--- MATERIALS PROVIDED Enclosed Below ---
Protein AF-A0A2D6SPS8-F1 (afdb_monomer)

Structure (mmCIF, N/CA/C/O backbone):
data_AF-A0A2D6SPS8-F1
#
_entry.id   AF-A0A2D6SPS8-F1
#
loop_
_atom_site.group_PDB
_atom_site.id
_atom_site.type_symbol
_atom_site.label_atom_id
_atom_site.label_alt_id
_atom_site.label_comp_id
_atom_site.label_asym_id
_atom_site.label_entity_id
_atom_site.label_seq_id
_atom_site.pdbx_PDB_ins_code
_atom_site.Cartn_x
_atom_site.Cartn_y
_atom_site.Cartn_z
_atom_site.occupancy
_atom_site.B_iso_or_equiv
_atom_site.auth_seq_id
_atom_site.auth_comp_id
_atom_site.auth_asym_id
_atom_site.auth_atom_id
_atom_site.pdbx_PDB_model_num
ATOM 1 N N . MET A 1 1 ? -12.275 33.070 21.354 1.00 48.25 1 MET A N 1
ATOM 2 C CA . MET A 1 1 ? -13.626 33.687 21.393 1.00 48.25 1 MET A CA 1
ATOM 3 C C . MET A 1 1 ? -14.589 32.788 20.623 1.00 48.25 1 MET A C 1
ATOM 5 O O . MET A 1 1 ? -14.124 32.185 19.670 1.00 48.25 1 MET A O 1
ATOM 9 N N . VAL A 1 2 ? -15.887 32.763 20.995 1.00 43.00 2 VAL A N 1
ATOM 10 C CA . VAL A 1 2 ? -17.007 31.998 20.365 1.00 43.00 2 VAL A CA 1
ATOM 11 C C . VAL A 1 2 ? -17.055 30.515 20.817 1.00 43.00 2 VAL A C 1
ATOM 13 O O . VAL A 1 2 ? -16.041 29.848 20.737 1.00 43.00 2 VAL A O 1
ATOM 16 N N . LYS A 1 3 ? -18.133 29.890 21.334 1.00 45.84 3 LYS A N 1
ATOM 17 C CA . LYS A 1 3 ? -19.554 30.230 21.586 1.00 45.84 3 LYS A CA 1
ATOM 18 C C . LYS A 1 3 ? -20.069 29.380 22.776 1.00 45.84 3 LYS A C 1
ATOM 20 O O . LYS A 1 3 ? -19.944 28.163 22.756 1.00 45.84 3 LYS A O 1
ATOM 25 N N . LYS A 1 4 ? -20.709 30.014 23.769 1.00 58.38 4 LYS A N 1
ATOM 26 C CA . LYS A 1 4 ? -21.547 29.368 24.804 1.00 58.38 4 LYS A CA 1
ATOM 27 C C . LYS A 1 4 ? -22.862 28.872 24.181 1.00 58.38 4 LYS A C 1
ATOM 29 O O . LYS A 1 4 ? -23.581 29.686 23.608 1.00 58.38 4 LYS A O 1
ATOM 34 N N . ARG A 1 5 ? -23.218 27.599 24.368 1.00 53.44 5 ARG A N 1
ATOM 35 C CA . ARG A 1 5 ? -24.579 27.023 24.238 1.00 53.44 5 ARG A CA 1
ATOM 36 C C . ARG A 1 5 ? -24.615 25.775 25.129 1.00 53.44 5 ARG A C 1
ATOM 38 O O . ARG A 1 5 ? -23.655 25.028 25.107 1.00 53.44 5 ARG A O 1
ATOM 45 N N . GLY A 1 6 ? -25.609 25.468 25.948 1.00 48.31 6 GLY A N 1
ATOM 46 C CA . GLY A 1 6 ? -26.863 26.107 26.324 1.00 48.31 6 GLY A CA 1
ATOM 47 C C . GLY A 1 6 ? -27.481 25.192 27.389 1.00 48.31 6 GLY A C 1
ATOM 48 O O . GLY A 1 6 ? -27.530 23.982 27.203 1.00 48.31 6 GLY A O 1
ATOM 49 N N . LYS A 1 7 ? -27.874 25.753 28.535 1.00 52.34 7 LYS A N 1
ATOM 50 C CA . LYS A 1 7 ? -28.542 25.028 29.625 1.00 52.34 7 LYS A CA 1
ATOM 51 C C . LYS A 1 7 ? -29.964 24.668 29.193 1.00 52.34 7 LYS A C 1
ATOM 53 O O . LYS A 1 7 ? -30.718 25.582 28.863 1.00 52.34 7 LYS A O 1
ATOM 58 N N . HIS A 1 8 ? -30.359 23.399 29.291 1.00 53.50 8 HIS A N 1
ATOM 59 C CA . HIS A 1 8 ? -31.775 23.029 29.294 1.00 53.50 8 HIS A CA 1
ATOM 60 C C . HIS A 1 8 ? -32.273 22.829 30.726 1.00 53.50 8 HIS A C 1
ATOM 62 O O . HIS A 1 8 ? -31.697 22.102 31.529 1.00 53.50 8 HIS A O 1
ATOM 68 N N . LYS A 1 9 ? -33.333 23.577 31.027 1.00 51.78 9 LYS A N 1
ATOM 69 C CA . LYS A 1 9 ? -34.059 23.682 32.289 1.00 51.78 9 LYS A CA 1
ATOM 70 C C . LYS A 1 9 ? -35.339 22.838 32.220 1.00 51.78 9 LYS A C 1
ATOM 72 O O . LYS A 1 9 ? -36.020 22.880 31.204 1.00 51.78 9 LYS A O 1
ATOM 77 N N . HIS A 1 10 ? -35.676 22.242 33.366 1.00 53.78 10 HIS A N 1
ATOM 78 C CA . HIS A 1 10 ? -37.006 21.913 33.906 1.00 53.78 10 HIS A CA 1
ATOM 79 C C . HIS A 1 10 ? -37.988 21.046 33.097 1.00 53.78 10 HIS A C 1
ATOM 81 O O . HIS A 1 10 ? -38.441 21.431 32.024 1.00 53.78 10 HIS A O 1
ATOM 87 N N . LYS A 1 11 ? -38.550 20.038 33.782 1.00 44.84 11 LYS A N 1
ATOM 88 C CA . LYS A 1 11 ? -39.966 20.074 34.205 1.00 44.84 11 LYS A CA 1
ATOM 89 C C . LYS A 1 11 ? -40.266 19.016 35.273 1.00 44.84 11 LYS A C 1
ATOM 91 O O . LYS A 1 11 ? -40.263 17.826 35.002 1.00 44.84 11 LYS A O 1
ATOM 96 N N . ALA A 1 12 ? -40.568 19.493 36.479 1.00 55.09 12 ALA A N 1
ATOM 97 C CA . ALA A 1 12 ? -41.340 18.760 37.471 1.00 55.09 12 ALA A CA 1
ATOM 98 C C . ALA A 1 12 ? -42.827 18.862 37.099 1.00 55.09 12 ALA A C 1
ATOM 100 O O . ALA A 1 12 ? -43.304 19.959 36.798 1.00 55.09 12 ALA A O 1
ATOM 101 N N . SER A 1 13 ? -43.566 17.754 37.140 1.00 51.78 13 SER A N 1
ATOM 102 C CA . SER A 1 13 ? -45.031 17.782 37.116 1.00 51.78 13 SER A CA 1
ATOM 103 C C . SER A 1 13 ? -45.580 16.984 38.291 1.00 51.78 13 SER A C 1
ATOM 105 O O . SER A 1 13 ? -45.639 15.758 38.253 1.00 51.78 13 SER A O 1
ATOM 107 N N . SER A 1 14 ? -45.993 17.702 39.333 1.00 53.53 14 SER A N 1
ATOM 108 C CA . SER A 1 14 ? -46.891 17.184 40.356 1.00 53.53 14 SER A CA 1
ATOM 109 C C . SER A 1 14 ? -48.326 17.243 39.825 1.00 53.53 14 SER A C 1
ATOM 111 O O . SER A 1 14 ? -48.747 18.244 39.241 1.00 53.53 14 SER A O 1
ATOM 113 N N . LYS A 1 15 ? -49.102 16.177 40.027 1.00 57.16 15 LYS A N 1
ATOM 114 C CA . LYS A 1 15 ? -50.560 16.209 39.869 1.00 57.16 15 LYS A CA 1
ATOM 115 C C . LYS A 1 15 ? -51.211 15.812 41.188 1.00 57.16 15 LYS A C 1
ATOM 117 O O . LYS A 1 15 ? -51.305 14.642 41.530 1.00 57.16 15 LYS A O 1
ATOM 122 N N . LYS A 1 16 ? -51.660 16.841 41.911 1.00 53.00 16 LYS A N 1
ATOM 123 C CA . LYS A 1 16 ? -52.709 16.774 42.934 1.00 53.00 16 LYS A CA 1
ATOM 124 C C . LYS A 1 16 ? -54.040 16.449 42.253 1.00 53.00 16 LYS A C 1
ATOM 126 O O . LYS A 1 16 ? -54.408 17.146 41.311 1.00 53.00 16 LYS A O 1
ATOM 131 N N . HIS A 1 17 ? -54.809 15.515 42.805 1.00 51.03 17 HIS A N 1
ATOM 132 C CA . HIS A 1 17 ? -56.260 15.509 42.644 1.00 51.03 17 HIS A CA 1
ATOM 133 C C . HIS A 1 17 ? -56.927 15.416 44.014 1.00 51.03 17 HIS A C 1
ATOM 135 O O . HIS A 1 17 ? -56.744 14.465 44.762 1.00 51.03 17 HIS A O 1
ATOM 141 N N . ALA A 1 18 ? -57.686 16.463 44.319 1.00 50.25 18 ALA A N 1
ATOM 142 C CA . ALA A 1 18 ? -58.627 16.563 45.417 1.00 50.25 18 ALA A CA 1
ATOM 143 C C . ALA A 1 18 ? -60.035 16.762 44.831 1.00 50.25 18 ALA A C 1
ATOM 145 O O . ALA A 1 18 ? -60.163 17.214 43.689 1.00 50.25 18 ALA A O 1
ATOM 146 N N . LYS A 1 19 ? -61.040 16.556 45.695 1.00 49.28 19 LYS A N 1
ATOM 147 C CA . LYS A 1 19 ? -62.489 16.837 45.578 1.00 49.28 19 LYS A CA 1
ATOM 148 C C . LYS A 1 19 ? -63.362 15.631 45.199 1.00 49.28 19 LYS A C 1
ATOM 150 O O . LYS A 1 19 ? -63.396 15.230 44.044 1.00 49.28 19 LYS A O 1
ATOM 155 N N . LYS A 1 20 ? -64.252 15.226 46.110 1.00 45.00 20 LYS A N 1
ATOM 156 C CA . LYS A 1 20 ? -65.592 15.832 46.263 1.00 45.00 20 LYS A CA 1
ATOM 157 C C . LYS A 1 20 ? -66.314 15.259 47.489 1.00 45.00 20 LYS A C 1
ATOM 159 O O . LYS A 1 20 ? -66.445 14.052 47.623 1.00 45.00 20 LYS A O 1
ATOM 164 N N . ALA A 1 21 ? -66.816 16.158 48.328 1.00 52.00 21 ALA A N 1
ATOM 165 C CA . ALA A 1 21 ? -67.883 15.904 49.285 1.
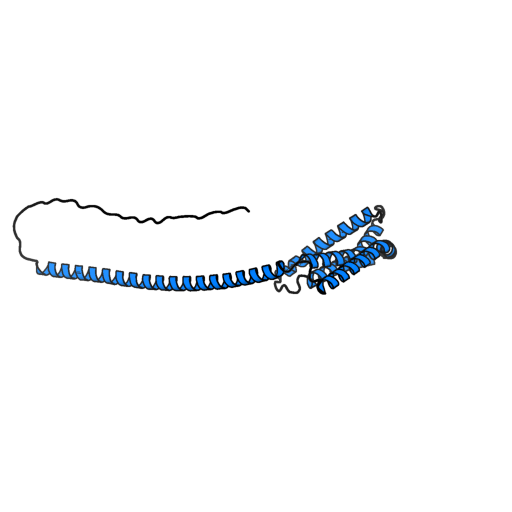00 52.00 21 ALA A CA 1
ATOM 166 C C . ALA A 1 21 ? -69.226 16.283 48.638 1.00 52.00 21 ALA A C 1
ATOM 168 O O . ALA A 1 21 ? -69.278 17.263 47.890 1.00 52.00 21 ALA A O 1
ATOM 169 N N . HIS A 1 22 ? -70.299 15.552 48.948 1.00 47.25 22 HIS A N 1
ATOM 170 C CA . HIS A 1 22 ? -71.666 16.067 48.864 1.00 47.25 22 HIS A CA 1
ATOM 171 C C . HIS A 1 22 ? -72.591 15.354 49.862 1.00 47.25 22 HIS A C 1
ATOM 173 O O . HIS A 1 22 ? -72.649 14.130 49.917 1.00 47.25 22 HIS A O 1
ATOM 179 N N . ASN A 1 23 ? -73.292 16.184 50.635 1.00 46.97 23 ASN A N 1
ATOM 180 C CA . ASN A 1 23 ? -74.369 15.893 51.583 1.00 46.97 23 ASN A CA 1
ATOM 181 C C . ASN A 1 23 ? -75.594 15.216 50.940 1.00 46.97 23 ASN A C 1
--- End of Enclosed MATERIALS PROVIDED ---
**EXERCISE DETAILS:** Output nothing but the lines from the one containing "ATOM 157 C C" to the end of the listing, both ends included, reproduced exactly. Pictures stay out.

**SOLUTION TO THIS EXERCISE:**
ATOM 157 C C . LYS A 1 20 ? -66.314 15.259 47.489 1.00 45.00 20 LYS A C 1
ATOM 159 O O . LYS A 1 20 ? -66.445 14.052 47.623 1.00 45.00 20 LYS A O 1
ATOM 164 N N . ALA A 1 21 ? -66.816 16.158 48.328 1.00 52.00 21 ALA A N 1
ATOM 165 C CA . ALA A 1 21 ? -67.883 15.904 49.285 1.
00 52.00 21 ALA A CA 1
ATOM 166 C C . ALA A 1 21 ? -69.226 16.283 48.638 1.00 52.00 21 ALA A C 1
ATOM 168 O O . ALA A 1 21 ? -69.278 17.263 47.890 1.00 52.00 21 ALA A O 1
ATOM 169 N N . HIS A 1 22 ? -70.299 15.552 48.948 1.00 47.25 22 HIS A N 1
ATOM 170 C CA . HIS A 1 22 ? -71.666 16.067 48.864 1.00 47.25 22 HIS A CA 1
ATOM 171 C C . HIS A 1 22 ? -72.591 15.354 49.862 1.00 47.25 22 HIS A C 1
ATOM 173 O O . HIS A 1 22 ? -72.649 14.130 49.917 1.00 47.25 22 HIS A O 1
ATOM 179 N N . ASN A 1 23 ? -73.292 16.184 50.635 1.00 46.97 23 ASN A N 1
ATOM 180 C CA . ASN A 1 23 ? -74.369 15.893 51.583 1.00 46.97 23 ASN A CA 1
ATOM 181 C C . ASN A 1 23 ? -75.594 15.216 50.940 1.00 46.97 23 ASN A C 1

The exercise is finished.